The bill prioritizes reducing speculative, gambling-like prediction markets and protecting market integrity—at the cost of restricting certain event-linked trading instruments, which may reduce liquidity, raise hedging and compliance costs, and create regulatory uncertainty for market participants.
Financial markets and the public are protected from gambling-like, speculative prediction contracts—reducing systemic risk and preserving market integrity by directing clearinghouses/venues to exclude contracts that are purely speculative (consolidates Sections 2 and 3).
Firms and small businesses with bona fide commercial exposures retain an exemption pathway to use derivatives for risk management, preserving legitimate hedging tools.
State authority to regulate or ban gambling is preserved, maintaining state-level consumer protections and legal control over gambling-related activity.
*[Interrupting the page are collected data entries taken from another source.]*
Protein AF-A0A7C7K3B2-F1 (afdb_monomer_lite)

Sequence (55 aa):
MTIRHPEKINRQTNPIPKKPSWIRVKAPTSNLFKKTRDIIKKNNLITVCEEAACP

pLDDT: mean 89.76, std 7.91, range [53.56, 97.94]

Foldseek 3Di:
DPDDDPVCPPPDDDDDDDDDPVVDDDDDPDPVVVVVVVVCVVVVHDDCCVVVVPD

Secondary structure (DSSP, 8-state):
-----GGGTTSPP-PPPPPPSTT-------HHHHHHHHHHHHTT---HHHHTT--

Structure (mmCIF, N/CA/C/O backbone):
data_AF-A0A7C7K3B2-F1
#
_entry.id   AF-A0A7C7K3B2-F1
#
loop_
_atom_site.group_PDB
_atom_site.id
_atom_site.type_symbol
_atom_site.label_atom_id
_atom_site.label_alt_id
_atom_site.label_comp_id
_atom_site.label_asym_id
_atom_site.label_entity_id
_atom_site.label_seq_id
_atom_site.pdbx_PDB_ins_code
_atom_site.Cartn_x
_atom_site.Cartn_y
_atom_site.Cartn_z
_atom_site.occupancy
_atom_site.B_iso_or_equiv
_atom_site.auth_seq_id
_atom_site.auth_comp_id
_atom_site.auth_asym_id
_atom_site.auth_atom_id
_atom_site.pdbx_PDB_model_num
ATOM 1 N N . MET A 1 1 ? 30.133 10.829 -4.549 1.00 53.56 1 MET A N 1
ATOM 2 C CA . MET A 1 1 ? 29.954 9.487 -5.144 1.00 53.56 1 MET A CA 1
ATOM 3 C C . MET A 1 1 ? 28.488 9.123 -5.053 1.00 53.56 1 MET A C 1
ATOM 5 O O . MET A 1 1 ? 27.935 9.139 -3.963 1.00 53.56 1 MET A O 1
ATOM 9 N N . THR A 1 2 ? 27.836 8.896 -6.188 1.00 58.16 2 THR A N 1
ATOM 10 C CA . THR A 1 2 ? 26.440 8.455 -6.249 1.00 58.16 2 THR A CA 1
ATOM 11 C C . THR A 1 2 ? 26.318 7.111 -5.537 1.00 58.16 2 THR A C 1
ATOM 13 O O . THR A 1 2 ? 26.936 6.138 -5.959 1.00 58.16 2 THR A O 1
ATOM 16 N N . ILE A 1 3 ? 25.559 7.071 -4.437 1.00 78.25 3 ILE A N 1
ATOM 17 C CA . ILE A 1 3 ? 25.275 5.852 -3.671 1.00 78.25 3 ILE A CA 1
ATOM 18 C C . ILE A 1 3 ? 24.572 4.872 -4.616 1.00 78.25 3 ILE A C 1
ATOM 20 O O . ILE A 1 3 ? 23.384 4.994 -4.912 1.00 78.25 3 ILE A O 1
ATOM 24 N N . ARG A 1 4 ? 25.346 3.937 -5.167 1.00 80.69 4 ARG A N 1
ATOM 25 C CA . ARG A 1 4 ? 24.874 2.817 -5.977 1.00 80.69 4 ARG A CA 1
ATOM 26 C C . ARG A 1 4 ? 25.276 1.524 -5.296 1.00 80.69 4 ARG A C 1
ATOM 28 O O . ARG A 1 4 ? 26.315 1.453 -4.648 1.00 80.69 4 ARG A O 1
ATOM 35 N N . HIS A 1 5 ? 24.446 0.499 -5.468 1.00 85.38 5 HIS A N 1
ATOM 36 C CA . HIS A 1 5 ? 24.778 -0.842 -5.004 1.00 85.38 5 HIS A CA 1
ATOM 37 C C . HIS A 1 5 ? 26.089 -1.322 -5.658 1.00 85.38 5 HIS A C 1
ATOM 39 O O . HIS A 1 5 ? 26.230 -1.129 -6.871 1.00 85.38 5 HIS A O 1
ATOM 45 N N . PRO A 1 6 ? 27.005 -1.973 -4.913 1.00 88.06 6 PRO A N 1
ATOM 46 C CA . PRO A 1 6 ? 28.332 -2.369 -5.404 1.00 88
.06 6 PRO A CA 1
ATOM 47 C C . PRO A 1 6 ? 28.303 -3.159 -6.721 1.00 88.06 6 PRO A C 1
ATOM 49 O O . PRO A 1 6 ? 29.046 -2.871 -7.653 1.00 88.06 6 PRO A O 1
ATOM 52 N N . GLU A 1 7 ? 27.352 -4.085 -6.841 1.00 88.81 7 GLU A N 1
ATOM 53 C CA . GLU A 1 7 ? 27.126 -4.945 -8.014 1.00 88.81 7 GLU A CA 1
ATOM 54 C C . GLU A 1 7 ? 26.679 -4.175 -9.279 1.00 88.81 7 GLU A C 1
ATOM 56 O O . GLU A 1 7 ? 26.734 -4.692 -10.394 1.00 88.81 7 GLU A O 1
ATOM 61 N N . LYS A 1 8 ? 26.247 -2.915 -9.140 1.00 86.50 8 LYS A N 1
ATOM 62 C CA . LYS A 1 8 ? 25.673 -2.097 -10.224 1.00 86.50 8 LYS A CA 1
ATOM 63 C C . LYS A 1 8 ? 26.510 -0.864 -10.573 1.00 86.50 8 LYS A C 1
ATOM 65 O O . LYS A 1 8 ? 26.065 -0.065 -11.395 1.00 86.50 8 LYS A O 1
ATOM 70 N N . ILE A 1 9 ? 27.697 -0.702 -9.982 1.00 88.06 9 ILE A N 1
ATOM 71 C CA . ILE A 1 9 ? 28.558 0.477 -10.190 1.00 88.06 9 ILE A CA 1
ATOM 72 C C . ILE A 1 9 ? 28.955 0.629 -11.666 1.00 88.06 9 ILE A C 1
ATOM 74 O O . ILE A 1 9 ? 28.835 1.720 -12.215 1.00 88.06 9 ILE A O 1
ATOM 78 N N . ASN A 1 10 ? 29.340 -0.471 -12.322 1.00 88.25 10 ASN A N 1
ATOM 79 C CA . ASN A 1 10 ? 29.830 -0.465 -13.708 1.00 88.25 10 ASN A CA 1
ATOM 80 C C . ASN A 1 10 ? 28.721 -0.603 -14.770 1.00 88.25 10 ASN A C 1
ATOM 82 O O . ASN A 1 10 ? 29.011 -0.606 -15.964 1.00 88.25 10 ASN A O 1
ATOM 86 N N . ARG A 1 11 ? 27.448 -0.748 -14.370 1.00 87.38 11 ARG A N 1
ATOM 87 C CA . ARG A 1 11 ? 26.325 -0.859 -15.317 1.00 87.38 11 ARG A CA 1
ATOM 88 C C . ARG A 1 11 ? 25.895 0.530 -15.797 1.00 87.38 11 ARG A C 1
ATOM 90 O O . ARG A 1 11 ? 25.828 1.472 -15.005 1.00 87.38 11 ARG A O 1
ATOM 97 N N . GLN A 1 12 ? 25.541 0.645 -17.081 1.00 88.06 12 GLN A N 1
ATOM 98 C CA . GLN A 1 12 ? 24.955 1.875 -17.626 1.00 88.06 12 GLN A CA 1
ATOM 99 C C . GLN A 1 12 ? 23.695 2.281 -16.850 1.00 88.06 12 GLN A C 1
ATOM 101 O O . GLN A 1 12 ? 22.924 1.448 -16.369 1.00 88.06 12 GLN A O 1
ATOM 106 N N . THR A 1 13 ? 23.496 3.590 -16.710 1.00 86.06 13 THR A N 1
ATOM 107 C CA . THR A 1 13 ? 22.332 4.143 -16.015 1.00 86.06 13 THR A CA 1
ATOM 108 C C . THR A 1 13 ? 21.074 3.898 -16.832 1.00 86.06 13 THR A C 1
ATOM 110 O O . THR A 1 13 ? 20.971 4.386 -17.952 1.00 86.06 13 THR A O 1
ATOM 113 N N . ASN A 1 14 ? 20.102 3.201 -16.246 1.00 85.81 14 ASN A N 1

Traders, exchanges, investors, and businesses will lose access to political-event and other non-hedging derivatives—reducing market completeness, trading opportunities, liquidity, and potential revenue for financial firms, and limiting risk-transfer options for businesses (consolidates Sections 2 and 3).
Barring non-hedging contracts from clearing/trading and tightening exemptions could raise hedging costs and overall trading costs for legitimate market participants.
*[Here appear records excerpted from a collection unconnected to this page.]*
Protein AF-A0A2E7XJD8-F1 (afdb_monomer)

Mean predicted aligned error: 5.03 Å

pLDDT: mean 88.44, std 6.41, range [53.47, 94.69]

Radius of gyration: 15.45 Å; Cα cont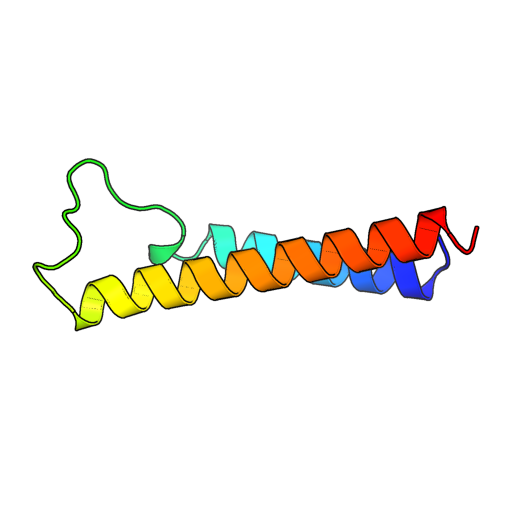acts (8 Å, |Δi|>4): 30; chains: 1; bounding box: 36×18×42 Å

Structure (mmCIF, N/CA/C/O backbone):
data_AF-A0A2E7XJD8-F1
#
_entry.id   AF-A0A2E7XJD8-F1
#
loop_
_atom_site.group_PDB
_ato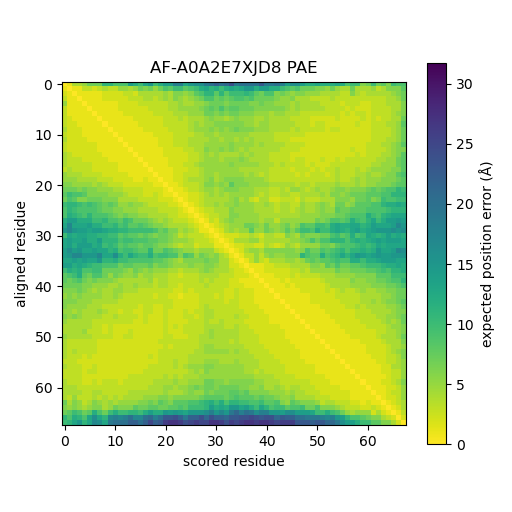m_site.id
_atom_site.type_symbol
_atom_site.label_atom_id
_atom_site.label_alt_id
_atom_site.label_comp_id
_atom_site.label_asym_id
_atom_site.label_entity_id
_atom_site.label_seq_id
_atom_site.pdbx_PDB_ins_code
_atom_site.Cartn_x
_atom_site.Cartn_y
_atom_site.Cartn_z
_atom_site.occupancy
_atom_site.B_iso_or_equiv
_atom_site.auth_seq_id
_atom_site.auth_comp_id
_atom_site.auth_asym_id
_atom_site.auth_atom_id
_atom_site.pdbx_PDB_model_num
ATOM 1 N N . MET A 1 1 ? 10.981 -0.346 -20.094 1.00 78.81 1 MET A N 1
ATOM 2 C CA . MET A 1 1 ? 11.339 -0.555 -18.670 1.00 78.81 1 MET A CA 1
ATOM 3 C C . MET A 1 1 ? 12.729 -1.175 -18.543 1.00 78.81 1 MET A C 1
ATOM 5 O O . MET A 1 1 ? 12.953 -2.283 -19.022 1.00 78.81 1 MET A O 1
ATOM 9 N N . THR A 1 2 ? 13.661 -0.467 -17.910 1.00 88.31 2 THR A N 1
ATOM 10 C CA . THR A 1 2 ? 15.047 -0.909 -17.672 1.00 88.31 2 THR A CA 1
ATOM 11 C C . THR A 1 2 ? 15.137 -1.999 -16.595 1.00 88.31 2 THR A C 1
ATOM 13 O O . THR A 1 2 ? 14.206 -2.207 -15.812 1.00 88.31 2 THR A O 1
ATOM 16 N N . LEU A 1 3 ? 16.290 -2.676 -16.492 1.00 91.56 3 LEU A N 1
ATOM 17 C CA . LEU A 1 3 ? 16.547 -3.673 -15.440 1.00 91.56 3 LEU A CA 1
ATOM 18 C C . LEU A 1 3 ? 16.409 -3.076 -14.028 1.00 91.56 3 LEU A C 1
ATOM 20 O O . LEU A 1 3 ? 15.874 -3.726 -13.131 1.00 91.56 3 LEU A O 1
ATOM 24 N N . LYS A 1 4 ? 16.846 -1.823 -13.838 1.00 89.56 4 LYS A N 1
ATOM 25 C CA . LYS A 1 4 ? 16.713 -1.092 -12.570 1.00 89.56 4 LYS A CA 1
ATOM 26 C C . LYS A 1 4 ? 15.240 -0.840 -12.222 1.00 89.56 4 LYS A C 1
ATOM 28 O O . LYS A 1 4 ? 14.837 -1.121 -11.097 1.00 89.56 4 LYS A O 1
ATOM 33 N N . GLN A 1 5 ? 14.434 -0.392 -13.189 1.00 89.25 5 GLN A N 1
ATOM 34 C CA . GLN A 1 5 ? 12.992 -0.180 -13.003 1.00 89.25 5 GLN A CA 1
ATOM 35 C C . GLN A 1 5 ? 12.261 -1.494 -12.689 1.00 89.25 5 GLN A C 1
ATOM 37 O O . GLN A 1 5 ? 11.465 -1.541 -11.759 1.00 89.25 5 GLN A O 1
ATOM 42 N N . ARG A 1 6 ? 12.583 -2.596 -13.381 1.00 90.19 6 ARG A N 1
ATOM 43 C CA . ARG A 1 6 ? 11.970 -3.911 -13.115 1.00 90.19 6 ARG A CA 1
ATOM 44 C C . ARG A 1 6 ? 12.281 -4.434 -11.707 1.00 90.19 6 ARG A C 1
ATOM 46 O O . ARG A 1 6 ? 11.402 -4.980 -11.040 1.00 90.19 6 ARG A O 1
ATOM 53 N N . ARG A 1 7 ? 13.522 -4.252 -11.238 1.00 92.94 7 ARG A N 1
ATOM 54 C CA . ARG A 1 7 ? 13.922 -4.600 -9.863 1.00 92.94 7 ARG A CA 1
ATOM 55 C C . ARG A 1 7 ? 13.155 -3.772 -8.835 1.00 92.94 7 ARG A C 1
ATOM 57 O O . ARG A 1 7 ? 12.642 -4.340 -7.878 1.00 92.94 7 ARG A O 1
ATOM 64 N N . ARG A 1 8 ? 13.032 -2.459 -9.057 1.00 92.25 8 ARG A N 1
ATOM 65 C CA . ARG A 1 8 ? 12.271 -1.571 -8.166 1.00 92.25 8 ARG A CA 1
ATOM 66 C C . ARG A 1 8 ? 10.785 -1.932 -8.136 1.00 92.25 8 ARG A C 1
ATOM 68 O O . ARG A 1 8 ? 10.235 -2.041 -7.052 1.00 92.25 8 ARG A O 1
ATOM 75 N N . HIS A 1 9 ? 10.177 -2.217 -9.285 1.00 92.56 9 HIS A N 1
ATOM 76 C CA . HIS A 1 9 ? 8.797 -2.700 -9.3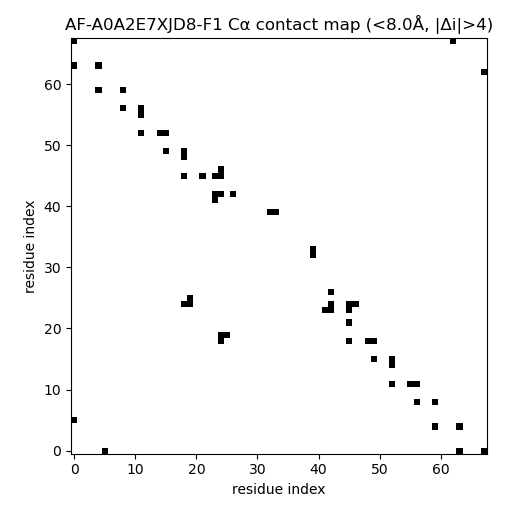60 1.00 92.56 9 HIS A CA 1
ATOM 77 C C . HIS A 1 9 ? 8.592 -3.989 -8.554 1.00 92.56 9 HIS A C 1
ATOM 79 O O . HIS A 1 9 ? 7.657 -4.091 -7.772 1.00 92.56 9 HIS A O 1
ATOM 85 N N . SER A 1 10 ? 9.496 -4.964 -8.692 1.00 93.00 10 SER A N 1
ATOM 86 C CA . SER A 1 10 ? 9.403 -6.230 -7.946 1.00 93.00 10 SER A CA 1
ATOM 87 C C . SER A 1 10 ? 9.515 -6.021 -6.430 1.00 93.00 10 SER A C 1
ATOM 89 O O . SER A 1 10 ? 8.821 -6.692 -5.673 1.00 93.00 10 SER A O 1
ATOM 91 N N . ALA A 1 11 ? 10.350 -5.073 -5.987 1.00 94.00 11 ALA A N 1
ATOM 92 C CA . ALA A 1 11 ? 10.454 -4.698 -4.576 1.00 94.00 11 ALA A CA 1
ATOM 93 C C . ALA A 1 11 ? 9.162 -4.041 -4.057 1.00 94.00 11 ALA A C 1
ATOM 95 O O . ALA A 1 11 ? 8.650 -4.458 -3.025 1.00 94.00 11 ALA A O 1
ATOM 96 N N . LEU A 1 12 ? 8.589 -3.096 -4.810 1.00 93.31 12 LEU A N 1
ATOM 97 C CA . LEU A 1 12 ? 7.325 -2.439 -4.449 1.00 93.31 12 LEU A CA 1
ATOM 98 C C . LEU A 1 12 ? 6.157 -3.432 -4.372 1.00 93.31 12 LEU A C 1
ATOM 100 O O . LEU A 1 12 ? 5.338 -3.358 -3.462 1.00 93.31 12 LEU A O 1
ATOM 104 N N . VAL A 1 13 ? 6.102 -4.408 -5.284 1.00 92.50 13 VAL A N 1
ATOM 105 C CA . VAL A 1 13 ? 5.101 -5.486 -5.232 1.00 92.50 13 VAL A CA 1
ATOM 106 C C . VAL A 1 13 ? 5.291 -6.365 -3.991 1.00 92.50 13 VAL A C 1
ATOM 108 O O . VAL A 1 13 ? 4.307 -6.722 -3.348 1.00 92.50 13 VAL A O 1
ATOM 111 N N . ALA A 1 14 ? 6.533 -6.677 -3.609 1.00 94.38 14 ALA A N 1
ATOM 112 C CA . ALA A 1 14 ? 6.802 -7.436 -2.389 1.00 94.38 14 ALA A CA 1
ATOM 113 C C . ALA A 1 14 ? 6.386 -6.666 -1.121 1.00 94.38 14 ALA A C 1
ATOM 115 O O . ALA A 1 14 ? 5.798 -7.252 -0.214 1.00 94.38 14 ALA A O 1
ATOM 116 N N . GLU A 1 15 ? 6.637 -5.355 -1.070 1.00 91.94 15 GLU A N 1
ATOM 117 C CA . GLU A 1 15 ? 6.184 -4.481 0.022 1.00 91.94 15 GLU A CA 1
ATOM 118 C C . GLU A 1 15 ? 4.649 -4.421 0.096 1.00 91.94 15 GLU A C 1
ATOM 120 O O . GLU A 1 15 ? 4.072 -4.509 1.181 1.00 91.94 15 GLU A O 1
ATOM 125 N N . LEU A 1 16 ? 3.973 -4.380 -1.054 1.00 91.75 16 LEU A N 1
ATOM 126 C CA . LEU A 1 16 ? 2.514 -4.428 -1.137 1.00 91.75 16 LEU A CA 1
ATOM 127 C C . LEU A 1 16 ? 1.944 -5.772 -0.653 1.00 91.75 16 LEU A C 1
ATOM 129 O O . LEU A 1 16 ? 0.915 -5.801 0.022 1.00 91.75 16 LEU A O 1
ATOM 133 N N . ASP A 1 17 ? 2.615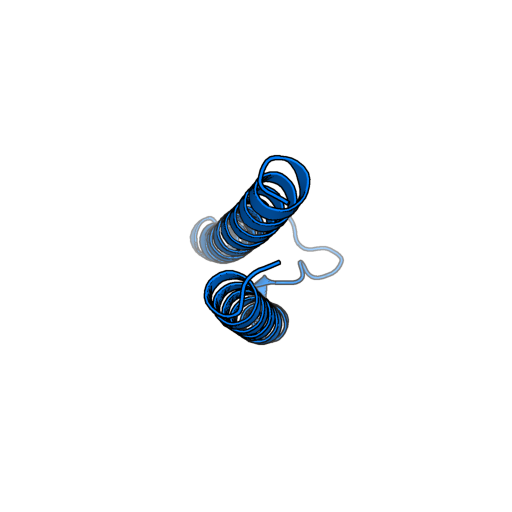 -6.889 -0.938 1.00 91.81 17 ASP A N 1
ATOM 134 C CA . ASP A 1 17 ? 2.218 -8.206 -0.429 1.00 91.81 17 ASP A CA 1
ATOM 135 C C . ASP A 1 17 ? 2.419 -8.346 1.085 1.00 91.81 17 ASP A C 1
ATOM 137 O O . ASP A 1 17 ? 1.611 -8.996 1.753 1.00 91.81 17 ASP A O 1
ATOM 141 N N . VAL A 1 18 ? 3.453 -7.715 1.649 1.00 92.38 18 VAL A N 1
ATOM 142 C CA . VAL A 1 18 ? 3.615 -7.607 3.108 1.00 92.38 18 VAL A CA 1
ATOM 143 C C . VAL A 1 18 ? 2.481 -6.775 3.701 1.00 92.38 18 VAL A C 1
ATOM 145 O O . VAL A 1 18 ? 1.863 -7.200 4.679 1.00 92.38 18 VAL A O 1
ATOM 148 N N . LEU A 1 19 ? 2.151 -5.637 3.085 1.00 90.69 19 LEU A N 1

Nonbinding 'sense of Congress' language plus a rapid 60-day study timeline may create regulatory uncertainty and prompt cautious behavior by exchanges/clearinghouses or lead to policy decisions based on preliminary/incomplete evidence.
Based on analysis of 4 sections of legislative text.
Bars registered U.S. trading and clearing venues from listing or clearing contracts tied to elections, government actions (except hedges), sports, or military actions, and orders a GAO study on prediction markets.
Introduced March 26, 2026 by Jeff Merkley · Last progress March 26, 2026
Prohibits registered exchanges and clearinghouses from listing, clearing, or making available for trading any contract, agreement, or swap tied to specified event outcomes: political elections or contests; actions by the U.S. executive, legislative, or judicial branches (with a narrow hedging exception); sporting events; and military actions by the U.S. or foreign countries. It also directs the Government Accountability Office (GAO) to complete and publish a study within 60 days on prediction markets, including insider trading risks, effects on 18–20-year-old traders, other prediction markets not covered by the prohibition, and how to address illegal foreign markets or firms operating across borders. The bill expresses a nonbinding sense of Congress that the Commodity Futures Trading Commission (CFTC) should bar non-hedging contracts that resemble gambling from registered markets and that federal law should not preempt state gambling laws. The CFTC may issue rules to exempt certain commercial hedging tied to government actions; no new funding or tax changes are specified.